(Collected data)
━━━━━━

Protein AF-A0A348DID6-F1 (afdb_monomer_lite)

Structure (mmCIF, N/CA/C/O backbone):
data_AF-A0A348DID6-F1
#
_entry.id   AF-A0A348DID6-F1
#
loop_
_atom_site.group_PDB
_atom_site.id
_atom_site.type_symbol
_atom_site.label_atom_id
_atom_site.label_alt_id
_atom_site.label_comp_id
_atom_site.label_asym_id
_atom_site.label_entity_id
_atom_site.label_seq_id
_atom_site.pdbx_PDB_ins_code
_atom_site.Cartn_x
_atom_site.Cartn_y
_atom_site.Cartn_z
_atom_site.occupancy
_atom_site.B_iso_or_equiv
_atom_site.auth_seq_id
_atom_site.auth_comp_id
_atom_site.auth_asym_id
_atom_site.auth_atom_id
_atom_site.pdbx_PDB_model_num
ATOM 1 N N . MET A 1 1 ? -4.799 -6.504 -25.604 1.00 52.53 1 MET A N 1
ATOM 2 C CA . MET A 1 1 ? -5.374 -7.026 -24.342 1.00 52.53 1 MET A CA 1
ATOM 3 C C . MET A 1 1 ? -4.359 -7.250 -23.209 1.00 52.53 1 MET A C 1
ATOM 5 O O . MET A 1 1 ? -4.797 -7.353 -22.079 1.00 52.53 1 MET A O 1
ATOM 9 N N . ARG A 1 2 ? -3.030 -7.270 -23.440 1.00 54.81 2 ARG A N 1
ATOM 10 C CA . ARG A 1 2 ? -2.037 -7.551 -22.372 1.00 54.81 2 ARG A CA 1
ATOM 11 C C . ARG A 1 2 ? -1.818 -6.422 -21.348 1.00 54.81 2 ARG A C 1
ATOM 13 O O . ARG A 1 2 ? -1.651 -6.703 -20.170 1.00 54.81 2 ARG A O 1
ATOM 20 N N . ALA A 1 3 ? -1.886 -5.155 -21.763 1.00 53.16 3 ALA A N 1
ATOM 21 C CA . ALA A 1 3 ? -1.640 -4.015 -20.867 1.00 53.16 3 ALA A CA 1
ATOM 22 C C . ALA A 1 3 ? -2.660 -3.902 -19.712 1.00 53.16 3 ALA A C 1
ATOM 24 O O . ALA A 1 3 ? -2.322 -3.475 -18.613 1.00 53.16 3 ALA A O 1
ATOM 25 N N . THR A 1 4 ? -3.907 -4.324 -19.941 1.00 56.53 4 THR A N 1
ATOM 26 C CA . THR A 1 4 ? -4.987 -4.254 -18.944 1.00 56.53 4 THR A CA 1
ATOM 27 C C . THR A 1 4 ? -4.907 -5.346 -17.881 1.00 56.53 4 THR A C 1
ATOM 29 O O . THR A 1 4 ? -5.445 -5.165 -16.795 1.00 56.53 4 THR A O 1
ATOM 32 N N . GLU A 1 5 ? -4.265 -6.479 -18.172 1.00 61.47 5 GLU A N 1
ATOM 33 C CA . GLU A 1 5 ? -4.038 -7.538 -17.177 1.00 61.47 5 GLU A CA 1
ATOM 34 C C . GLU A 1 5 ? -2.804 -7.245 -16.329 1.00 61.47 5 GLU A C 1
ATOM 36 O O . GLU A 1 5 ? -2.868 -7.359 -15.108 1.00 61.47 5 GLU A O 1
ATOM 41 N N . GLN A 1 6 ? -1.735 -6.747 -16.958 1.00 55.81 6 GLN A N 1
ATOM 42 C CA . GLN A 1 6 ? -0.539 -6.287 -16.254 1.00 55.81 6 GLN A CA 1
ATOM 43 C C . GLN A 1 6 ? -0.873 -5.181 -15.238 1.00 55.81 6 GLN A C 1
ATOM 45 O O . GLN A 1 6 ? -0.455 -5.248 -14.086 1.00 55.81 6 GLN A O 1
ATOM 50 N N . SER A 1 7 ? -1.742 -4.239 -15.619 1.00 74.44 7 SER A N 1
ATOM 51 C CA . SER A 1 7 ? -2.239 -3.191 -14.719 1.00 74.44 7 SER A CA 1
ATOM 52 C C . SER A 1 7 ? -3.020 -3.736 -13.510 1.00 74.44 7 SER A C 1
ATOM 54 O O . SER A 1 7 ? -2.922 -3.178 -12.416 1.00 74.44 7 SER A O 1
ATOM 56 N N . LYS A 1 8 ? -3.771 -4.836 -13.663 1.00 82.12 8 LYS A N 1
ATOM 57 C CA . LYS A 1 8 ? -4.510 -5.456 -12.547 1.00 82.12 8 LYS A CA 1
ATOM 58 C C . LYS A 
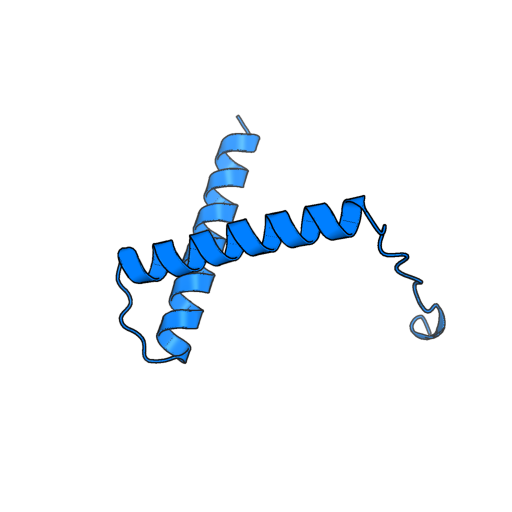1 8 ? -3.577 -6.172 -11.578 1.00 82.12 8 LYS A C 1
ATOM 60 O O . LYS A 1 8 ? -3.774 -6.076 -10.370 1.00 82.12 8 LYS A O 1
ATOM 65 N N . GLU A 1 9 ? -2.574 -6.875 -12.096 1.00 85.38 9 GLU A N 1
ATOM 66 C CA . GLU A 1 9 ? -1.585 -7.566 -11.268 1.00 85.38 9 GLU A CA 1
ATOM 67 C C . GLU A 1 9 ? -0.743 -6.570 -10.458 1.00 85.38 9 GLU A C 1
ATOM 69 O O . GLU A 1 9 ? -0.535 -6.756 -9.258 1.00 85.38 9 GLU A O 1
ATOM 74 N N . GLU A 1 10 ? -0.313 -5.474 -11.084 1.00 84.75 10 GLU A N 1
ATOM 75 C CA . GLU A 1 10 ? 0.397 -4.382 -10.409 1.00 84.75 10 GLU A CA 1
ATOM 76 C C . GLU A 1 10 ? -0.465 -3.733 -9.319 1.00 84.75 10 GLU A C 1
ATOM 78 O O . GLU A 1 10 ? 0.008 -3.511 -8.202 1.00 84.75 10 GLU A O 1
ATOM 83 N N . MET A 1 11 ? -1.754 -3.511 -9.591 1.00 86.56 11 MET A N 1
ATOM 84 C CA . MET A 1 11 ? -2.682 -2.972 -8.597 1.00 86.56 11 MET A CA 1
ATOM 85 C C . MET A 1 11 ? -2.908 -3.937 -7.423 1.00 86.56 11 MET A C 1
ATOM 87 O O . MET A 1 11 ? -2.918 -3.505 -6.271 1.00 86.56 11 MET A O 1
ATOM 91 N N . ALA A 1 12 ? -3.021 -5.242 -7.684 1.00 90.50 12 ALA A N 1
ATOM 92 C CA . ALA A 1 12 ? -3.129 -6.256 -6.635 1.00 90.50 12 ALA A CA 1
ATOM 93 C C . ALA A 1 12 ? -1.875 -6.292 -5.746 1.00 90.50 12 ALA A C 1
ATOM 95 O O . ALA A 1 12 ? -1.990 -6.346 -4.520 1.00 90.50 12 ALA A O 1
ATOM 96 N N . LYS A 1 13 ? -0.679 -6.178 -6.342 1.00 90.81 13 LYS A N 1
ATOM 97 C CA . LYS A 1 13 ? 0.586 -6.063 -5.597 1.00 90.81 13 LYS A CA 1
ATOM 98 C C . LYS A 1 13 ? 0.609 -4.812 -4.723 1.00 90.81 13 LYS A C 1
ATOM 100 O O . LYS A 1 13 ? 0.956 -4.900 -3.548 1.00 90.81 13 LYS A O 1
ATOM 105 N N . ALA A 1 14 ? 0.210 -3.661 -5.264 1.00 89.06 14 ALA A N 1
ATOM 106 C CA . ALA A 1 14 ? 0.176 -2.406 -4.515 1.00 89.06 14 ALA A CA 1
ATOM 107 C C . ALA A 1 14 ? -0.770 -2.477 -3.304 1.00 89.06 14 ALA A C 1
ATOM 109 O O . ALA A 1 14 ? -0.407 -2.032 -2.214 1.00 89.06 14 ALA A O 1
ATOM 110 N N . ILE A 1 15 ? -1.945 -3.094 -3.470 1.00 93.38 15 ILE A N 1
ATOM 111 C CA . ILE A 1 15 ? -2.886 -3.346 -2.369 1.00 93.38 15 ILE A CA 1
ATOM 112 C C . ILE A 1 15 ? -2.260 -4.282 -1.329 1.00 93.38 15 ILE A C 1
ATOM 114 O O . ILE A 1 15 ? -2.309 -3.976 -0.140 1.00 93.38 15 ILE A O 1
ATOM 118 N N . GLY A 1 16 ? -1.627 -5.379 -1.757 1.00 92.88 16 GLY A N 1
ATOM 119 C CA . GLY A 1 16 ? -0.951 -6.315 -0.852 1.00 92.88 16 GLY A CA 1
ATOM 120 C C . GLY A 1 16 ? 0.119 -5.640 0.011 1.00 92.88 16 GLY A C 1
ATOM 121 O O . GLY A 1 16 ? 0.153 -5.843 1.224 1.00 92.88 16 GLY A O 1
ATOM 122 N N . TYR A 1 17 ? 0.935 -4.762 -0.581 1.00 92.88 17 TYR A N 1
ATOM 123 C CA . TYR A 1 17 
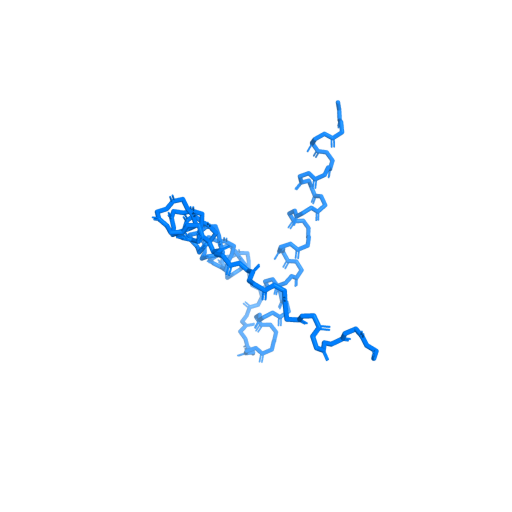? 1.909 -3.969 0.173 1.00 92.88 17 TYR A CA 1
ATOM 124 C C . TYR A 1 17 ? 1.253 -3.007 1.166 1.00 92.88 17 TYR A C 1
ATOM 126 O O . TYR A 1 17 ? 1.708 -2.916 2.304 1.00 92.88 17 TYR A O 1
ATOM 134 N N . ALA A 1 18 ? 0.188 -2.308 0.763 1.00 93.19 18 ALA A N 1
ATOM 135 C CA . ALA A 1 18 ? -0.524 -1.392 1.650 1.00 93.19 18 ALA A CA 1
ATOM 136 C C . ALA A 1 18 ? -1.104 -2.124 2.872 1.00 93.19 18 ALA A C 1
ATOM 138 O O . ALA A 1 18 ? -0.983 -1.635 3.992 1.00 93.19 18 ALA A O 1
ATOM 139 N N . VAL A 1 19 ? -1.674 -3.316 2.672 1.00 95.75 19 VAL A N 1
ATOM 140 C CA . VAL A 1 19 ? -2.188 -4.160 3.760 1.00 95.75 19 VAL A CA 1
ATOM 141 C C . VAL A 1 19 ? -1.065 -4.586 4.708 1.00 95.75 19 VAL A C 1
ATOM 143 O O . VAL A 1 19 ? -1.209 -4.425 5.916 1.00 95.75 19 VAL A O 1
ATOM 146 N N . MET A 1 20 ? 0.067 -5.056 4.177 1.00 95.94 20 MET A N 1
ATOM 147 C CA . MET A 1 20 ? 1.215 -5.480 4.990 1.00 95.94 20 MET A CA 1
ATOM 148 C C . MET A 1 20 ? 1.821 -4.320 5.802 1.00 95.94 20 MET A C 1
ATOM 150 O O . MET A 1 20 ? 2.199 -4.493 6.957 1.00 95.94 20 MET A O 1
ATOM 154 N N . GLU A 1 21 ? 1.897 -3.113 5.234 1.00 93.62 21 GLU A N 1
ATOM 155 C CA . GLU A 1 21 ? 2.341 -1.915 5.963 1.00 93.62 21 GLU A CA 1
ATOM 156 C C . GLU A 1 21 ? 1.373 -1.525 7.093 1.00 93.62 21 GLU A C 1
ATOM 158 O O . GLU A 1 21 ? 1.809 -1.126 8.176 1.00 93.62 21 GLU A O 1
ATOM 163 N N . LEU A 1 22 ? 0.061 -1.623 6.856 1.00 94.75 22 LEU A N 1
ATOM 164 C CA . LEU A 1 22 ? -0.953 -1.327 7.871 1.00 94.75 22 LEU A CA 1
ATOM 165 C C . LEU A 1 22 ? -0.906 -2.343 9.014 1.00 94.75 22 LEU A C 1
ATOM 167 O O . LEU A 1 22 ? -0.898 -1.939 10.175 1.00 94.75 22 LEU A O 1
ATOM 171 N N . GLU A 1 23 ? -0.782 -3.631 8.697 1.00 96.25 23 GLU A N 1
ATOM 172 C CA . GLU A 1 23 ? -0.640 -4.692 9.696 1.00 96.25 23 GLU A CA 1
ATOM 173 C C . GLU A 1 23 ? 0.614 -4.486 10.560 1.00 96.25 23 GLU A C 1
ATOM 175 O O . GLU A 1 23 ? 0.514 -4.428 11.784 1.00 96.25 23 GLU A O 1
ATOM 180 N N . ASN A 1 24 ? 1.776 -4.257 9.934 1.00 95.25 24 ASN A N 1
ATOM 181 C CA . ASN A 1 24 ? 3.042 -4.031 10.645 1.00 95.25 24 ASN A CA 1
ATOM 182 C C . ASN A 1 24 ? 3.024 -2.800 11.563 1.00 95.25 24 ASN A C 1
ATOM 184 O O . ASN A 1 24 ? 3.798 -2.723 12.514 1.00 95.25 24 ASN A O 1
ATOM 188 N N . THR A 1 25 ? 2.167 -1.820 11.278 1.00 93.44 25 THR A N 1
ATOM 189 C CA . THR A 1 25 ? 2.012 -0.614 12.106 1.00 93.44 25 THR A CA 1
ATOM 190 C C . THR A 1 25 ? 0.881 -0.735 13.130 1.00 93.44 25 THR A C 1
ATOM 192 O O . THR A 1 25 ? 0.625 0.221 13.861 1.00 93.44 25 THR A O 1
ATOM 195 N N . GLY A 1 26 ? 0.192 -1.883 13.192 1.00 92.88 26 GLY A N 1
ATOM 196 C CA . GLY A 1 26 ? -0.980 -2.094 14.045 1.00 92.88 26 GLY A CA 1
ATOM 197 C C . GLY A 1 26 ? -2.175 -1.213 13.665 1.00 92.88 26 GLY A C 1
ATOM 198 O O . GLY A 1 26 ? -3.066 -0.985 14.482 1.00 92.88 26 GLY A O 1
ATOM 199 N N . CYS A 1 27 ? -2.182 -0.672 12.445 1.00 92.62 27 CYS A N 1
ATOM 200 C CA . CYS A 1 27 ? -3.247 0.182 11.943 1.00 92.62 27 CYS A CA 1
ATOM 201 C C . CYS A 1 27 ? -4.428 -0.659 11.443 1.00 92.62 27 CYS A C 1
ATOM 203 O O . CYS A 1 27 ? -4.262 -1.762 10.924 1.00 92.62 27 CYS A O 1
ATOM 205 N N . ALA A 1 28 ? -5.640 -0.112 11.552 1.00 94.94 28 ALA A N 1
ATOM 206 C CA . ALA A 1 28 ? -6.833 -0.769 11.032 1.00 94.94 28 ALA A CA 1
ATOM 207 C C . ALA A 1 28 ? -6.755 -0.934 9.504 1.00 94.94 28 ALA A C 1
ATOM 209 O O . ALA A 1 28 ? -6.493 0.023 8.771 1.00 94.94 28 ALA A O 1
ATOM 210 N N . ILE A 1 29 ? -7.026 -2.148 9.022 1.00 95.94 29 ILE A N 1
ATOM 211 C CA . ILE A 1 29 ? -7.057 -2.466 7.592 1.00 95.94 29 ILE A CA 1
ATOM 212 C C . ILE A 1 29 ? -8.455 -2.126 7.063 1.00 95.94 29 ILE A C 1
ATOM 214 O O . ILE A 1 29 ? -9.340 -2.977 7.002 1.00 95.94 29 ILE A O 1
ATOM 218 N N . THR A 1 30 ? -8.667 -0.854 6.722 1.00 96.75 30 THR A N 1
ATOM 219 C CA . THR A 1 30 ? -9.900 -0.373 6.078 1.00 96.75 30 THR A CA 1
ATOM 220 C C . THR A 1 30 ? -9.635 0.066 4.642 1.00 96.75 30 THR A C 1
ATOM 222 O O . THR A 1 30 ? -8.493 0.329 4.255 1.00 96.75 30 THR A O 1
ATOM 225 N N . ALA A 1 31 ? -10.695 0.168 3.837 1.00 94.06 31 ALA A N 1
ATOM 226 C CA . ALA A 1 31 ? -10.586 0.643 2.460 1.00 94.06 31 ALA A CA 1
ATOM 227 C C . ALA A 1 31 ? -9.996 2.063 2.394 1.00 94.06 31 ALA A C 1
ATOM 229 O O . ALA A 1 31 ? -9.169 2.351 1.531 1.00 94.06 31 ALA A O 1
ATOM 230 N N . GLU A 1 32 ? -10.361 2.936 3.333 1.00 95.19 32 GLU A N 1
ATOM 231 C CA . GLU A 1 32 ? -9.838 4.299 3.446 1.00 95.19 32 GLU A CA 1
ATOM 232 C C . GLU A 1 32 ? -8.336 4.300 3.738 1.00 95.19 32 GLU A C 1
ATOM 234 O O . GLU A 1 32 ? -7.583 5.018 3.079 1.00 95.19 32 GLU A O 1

━━━━━━

* WHAT YOU NEED TO DO:
In the data above, find the line with "ATOM 188 N N" and the line with "ATOM 195 N N". Retype both, plus every line between them, exactly.

* FINISHED EXERCISE:
ATOM 188 N N . THR A 1 25 ? 2.167 -1.820 11.278 1.00 93.44 25 THR A N 1
ATOM 189 C CA . THR A 1 25 ? 2.012 -0.614 12.106 1.00 93.44 25 THR A CA 1
ATOM 190 C C . THR A 1 25 ? 0.881 -0.735 13.130 1.00 93.44 25 THR A C 1
ATOM 192 O O . THR A 1 25 ? 0.625 0.221 13.861 1.00 93.44 25 THR A O 1
ATOM 195 N N . GLY A 1 26 ? 0.192 -1.883 13.192 1.00 92.88 26 GLY A N 1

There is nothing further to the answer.